4.2. Experimental Results

The results of the laboratory tests are presented below. Figure 4 shows the results of experimental research on power losses and the values of effective phase currents as a function of the shift angle of the Hall B sensor. Figure 4a shows a diagram of power losses in the upper transistors of the inverter. It can be observed that the power losses in the upper phase U and V transistors in the range (0–10)° increase linearly, while this relationship becomes exponential in the range (11+)°. For an exemplary shift of the sensor by 20° from the optimal position, the increase in the value of power losses is 700 mW, which gives a change of 43%. It is worth noting that the increase in power losses occurs only in the U and V phases, while the power losses change insignificantly in the W phase. Figure 4b shows that the power losses in the lower transistors of the inverter have a similar waveform. These values also include body diode losses, which are strongly related to the transistor parameters.
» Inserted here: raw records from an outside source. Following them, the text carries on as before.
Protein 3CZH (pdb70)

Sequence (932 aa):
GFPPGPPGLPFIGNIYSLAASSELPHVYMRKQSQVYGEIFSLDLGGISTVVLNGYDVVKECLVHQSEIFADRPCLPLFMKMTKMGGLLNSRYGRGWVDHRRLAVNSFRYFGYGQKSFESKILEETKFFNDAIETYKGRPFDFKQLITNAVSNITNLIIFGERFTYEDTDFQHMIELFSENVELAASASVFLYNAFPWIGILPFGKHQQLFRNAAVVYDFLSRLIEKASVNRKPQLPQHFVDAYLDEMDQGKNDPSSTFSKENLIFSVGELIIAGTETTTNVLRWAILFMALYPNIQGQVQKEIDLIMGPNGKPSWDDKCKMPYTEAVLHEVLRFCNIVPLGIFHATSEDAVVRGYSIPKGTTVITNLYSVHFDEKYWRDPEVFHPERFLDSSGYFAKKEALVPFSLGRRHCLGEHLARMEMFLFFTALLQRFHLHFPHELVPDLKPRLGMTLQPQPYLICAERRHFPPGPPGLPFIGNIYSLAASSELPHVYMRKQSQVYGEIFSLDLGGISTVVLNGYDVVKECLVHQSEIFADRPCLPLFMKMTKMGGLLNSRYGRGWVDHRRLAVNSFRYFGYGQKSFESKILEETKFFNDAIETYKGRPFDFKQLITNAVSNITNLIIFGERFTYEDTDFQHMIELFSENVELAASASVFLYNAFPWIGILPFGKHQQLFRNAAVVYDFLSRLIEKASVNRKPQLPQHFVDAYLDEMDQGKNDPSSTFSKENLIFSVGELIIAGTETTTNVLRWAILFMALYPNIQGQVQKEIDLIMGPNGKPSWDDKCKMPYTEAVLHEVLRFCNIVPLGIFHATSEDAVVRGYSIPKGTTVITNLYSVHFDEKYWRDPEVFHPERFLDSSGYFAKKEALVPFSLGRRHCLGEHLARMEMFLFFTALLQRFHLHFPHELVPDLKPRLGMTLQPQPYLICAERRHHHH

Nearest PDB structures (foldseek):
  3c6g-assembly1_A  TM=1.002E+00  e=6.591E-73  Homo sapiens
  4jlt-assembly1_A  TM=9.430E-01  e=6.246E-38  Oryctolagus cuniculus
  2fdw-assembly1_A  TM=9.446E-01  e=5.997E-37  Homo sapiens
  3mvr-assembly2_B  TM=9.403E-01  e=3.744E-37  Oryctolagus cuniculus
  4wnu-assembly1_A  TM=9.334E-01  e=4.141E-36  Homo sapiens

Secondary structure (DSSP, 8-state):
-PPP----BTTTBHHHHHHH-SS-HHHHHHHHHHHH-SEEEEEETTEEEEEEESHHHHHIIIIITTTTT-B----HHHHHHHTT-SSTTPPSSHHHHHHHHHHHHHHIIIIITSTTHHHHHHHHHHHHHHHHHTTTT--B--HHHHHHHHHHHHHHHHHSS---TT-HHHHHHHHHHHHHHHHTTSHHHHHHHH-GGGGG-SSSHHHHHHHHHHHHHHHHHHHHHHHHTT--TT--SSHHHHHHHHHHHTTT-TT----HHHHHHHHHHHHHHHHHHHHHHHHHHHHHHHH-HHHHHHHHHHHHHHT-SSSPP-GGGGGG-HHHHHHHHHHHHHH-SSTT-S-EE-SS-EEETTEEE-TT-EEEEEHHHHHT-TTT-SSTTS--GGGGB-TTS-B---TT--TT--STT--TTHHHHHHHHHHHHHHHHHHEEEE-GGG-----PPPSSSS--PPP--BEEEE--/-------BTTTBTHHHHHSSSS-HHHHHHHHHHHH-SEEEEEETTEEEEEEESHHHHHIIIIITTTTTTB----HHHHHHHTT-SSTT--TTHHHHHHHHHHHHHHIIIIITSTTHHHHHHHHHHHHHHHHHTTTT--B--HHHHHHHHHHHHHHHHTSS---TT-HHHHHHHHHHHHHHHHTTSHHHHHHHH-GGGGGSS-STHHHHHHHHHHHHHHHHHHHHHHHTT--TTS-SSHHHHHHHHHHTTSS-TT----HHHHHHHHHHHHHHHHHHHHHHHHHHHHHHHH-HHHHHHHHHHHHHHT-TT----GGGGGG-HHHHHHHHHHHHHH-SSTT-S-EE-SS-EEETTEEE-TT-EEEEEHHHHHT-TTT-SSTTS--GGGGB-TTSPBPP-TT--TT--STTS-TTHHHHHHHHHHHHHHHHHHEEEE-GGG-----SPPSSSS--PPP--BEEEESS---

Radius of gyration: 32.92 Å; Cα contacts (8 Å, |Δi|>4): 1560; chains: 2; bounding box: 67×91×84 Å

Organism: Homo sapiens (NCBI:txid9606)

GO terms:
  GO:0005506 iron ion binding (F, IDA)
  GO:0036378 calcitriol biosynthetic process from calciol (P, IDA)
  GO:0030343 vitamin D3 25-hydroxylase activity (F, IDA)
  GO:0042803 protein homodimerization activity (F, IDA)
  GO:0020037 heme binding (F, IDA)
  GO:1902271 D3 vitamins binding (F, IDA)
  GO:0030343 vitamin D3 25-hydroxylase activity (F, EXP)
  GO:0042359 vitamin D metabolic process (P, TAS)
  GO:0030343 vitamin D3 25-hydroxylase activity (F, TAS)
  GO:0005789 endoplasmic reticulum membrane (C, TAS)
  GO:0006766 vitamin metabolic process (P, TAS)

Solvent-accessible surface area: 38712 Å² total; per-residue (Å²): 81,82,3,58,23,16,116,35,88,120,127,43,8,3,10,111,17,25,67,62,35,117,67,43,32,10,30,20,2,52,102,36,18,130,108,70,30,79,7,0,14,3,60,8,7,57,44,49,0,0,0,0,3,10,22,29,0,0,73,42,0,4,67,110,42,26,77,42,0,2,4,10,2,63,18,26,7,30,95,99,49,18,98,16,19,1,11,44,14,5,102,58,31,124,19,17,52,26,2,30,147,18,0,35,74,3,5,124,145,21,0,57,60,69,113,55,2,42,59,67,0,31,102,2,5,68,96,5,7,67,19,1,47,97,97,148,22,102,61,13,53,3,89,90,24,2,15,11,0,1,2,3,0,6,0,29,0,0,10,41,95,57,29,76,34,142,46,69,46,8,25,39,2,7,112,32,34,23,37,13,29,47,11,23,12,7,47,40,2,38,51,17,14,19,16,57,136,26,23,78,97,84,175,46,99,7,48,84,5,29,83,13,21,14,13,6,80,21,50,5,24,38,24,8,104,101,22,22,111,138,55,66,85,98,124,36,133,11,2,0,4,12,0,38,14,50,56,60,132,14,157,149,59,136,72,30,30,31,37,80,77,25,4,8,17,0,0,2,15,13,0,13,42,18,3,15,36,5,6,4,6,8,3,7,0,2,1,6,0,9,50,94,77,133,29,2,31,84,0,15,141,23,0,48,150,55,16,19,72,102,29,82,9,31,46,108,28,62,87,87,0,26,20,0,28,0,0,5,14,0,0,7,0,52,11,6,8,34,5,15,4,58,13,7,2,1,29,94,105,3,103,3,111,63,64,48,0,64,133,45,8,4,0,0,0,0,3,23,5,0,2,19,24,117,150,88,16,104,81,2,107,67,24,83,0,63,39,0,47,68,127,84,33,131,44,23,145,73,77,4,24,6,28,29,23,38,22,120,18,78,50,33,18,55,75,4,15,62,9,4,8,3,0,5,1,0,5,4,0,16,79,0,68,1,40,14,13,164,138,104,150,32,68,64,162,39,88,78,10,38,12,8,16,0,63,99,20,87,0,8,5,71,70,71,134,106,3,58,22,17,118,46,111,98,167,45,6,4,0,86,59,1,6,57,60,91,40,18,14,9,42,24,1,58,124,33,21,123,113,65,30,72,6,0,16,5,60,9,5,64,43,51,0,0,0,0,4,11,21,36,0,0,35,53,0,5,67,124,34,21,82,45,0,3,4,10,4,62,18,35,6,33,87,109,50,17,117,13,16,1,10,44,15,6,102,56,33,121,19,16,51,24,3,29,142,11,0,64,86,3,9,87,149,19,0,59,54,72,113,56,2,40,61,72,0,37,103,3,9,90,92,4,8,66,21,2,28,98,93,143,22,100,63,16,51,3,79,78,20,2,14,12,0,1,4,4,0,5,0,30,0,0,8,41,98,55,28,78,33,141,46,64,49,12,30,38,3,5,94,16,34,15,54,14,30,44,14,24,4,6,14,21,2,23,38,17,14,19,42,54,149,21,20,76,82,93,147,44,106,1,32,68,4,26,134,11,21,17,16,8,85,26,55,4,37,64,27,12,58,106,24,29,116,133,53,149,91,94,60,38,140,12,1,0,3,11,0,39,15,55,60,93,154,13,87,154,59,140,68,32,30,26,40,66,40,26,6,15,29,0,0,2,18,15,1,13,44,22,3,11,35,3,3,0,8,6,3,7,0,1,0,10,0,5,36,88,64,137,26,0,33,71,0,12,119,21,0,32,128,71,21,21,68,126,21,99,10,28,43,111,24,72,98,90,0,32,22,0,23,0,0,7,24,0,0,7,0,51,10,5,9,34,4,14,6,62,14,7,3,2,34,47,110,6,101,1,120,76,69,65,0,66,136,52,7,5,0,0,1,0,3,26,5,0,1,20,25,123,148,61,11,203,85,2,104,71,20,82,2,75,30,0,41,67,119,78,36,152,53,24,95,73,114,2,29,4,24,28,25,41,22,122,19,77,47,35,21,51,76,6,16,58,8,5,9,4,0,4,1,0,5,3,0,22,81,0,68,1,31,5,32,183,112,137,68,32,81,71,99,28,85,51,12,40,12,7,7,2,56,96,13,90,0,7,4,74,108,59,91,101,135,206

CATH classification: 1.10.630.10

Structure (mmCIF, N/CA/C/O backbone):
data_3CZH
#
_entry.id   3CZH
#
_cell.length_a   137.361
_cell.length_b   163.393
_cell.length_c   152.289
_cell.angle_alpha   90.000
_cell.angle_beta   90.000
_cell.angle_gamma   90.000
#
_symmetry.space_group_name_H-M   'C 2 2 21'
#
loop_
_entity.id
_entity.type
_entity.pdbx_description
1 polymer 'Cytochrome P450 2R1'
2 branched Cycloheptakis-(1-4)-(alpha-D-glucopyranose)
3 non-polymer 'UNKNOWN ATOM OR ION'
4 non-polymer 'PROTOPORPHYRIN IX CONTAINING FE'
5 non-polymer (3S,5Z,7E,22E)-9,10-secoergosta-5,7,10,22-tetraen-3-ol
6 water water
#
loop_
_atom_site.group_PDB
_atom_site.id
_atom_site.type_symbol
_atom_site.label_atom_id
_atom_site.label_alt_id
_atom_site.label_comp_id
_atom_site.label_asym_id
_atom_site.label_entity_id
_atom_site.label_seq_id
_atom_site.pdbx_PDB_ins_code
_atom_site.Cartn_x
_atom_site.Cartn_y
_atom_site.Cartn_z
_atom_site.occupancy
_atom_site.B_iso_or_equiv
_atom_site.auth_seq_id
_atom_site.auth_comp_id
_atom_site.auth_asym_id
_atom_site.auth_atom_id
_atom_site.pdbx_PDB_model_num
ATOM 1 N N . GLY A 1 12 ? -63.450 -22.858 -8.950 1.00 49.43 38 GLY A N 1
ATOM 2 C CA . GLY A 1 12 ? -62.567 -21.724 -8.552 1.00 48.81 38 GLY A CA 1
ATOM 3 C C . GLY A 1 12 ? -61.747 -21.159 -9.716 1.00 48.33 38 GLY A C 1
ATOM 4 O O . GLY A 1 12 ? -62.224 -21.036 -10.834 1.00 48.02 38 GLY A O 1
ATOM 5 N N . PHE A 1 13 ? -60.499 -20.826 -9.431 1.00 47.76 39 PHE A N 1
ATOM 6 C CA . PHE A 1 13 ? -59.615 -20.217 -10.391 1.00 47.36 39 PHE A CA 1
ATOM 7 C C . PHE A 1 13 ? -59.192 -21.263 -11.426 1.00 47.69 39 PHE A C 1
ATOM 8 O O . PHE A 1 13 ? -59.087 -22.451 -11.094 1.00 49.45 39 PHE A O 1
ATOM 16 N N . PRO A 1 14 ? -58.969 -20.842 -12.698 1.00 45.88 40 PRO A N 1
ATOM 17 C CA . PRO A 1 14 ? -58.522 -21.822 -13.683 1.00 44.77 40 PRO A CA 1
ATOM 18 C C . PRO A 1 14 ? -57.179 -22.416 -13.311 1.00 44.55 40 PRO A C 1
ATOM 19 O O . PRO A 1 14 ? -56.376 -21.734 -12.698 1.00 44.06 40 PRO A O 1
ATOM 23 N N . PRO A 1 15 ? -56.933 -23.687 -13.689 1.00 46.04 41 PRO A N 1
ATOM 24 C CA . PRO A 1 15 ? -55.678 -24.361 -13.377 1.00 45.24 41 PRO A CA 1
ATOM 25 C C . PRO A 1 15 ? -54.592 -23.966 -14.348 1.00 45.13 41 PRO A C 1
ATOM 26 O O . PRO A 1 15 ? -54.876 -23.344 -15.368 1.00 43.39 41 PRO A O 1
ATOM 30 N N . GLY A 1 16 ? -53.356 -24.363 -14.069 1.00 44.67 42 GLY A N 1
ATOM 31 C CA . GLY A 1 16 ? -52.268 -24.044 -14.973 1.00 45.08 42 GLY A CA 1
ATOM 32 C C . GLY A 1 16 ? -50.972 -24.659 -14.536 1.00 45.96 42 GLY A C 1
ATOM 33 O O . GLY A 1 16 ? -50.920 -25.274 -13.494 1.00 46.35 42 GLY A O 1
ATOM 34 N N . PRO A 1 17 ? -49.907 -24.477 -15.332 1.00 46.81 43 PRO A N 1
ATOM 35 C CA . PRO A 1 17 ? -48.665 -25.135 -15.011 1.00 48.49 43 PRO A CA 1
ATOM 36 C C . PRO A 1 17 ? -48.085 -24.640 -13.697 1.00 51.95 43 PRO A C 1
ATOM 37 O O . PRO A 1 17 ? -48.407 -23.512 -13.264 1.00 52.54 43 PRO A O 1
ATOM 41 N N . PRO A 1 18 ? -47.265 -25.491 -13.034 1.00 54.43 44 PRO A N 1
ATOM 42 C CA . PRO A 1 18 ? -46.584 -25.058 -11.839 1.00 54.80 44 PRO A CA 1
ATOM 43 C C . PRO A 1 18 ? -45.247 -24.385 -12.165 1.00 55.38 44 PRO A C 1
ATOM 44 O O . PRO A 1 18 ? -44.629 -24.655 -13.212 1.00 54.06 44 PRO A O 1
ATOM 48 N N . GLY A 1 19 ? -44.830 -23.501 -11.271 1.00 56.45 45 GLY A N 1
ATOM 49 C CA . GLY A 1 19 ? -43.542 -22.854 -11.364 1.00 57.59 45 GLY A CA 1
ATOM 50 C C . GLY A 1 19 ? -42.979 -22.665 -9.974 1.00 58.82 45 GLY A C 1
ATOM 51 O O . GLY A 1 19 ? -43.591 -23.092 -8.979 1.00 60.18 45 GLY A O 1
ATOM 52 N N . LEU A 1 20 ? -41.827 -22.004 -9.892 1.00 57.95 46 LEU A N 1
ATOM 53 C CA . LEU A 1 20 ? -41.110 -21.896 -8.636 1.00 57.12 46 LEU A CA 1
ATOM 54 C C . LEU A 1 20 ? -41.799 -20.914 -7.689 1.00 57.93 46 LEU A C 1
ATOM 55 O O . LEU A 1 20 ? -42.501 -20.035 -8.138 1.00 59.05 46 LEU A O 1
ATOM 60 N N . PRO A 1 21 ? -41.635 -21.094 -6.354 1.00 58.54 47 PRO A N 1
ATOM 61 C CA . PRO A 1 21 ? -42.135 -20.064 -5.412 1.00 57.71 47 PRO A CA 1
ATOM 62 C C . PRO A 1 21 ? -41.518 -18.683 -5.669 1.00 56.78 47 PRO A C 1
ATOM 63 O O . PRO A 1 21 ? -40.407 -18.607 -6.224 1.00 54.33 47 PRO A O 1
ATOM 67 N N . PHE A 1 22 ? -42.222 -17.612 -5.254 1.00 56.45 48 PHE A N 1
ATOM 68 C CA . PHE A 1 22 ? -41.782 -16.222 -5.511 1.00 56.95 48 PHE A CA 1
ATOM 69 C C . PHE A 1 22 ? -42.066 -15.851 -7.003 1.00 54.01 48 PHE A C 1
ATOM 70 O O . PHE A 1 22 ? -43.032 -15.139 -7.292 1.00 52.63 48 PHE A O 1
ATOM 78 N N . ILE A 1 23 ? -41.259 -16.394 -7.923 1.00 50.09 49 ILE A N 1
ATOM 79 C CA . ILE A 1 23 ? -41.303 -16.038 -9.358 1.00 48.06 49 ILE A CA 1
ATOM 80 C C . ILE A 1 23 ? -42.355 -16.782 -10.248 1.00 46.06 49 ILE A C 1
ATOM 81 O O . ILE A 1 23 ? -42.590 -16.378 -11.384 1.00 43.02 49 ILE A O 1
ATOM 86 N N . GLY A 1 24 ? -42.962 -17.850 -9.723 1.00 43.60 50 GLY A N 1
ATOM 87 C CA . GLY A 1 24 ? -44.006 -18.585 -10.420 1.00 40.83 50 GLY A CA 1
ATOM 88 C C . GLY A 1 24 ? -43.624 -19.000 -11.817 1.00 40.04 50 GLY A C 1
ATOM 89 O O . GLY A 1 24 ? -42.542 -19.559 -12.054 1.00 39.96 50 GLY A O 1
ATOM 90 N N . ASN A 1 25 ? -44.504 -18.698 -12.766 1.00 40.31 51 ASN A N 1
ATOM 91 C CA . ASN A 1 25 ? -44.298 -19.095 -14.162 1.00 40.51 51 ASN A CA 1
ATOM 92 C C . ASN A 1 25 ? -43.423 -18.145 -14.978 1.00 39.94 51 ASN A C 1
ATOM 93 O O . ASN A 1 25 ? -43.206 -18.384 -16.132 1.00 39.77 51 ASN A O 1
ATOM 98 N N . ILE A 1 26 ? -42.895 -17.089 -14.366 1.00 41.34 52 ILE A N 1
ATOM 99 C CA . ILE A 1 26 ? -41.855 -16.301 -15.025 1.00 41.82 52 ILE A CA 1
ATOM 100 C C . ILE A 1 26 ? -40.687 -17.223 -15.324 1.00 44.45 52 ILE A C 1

Figure 4c shows the change in the value of the root mean square phase currents of the inverter in relation to the sensor shift angle. For the original position of the sensor, the RMS values of the phase currents are equal to 3.7 A. As the shift angle increases in the U and V phases, the RMS current begins to increase to 6 A for (22° shift), while this current begins to linearly decrease to the value of 3.1 A at a 22° displacement in the W phase. This is due to the reduced turn-on time of the W phase transistors that results from the delayed triggering of Hall B (Figure 8). The recorded waveforms of the motor phase currents for different angles of the Hall B offset from the optimal position are shown in Figure 5.

On the basis of the measurement oscillograms, it can be seen that with the increased shift angle, the amplitudes of the U and V phase currents also increase from 6 A to 11 A for a 20° shift, while the current amplitude remains unchanged in the W phase. Along with the increase in the phase currents asymmetry, the noise emitted by the drive functioning in this way and the fluctuations of the electromagnetic moment increase.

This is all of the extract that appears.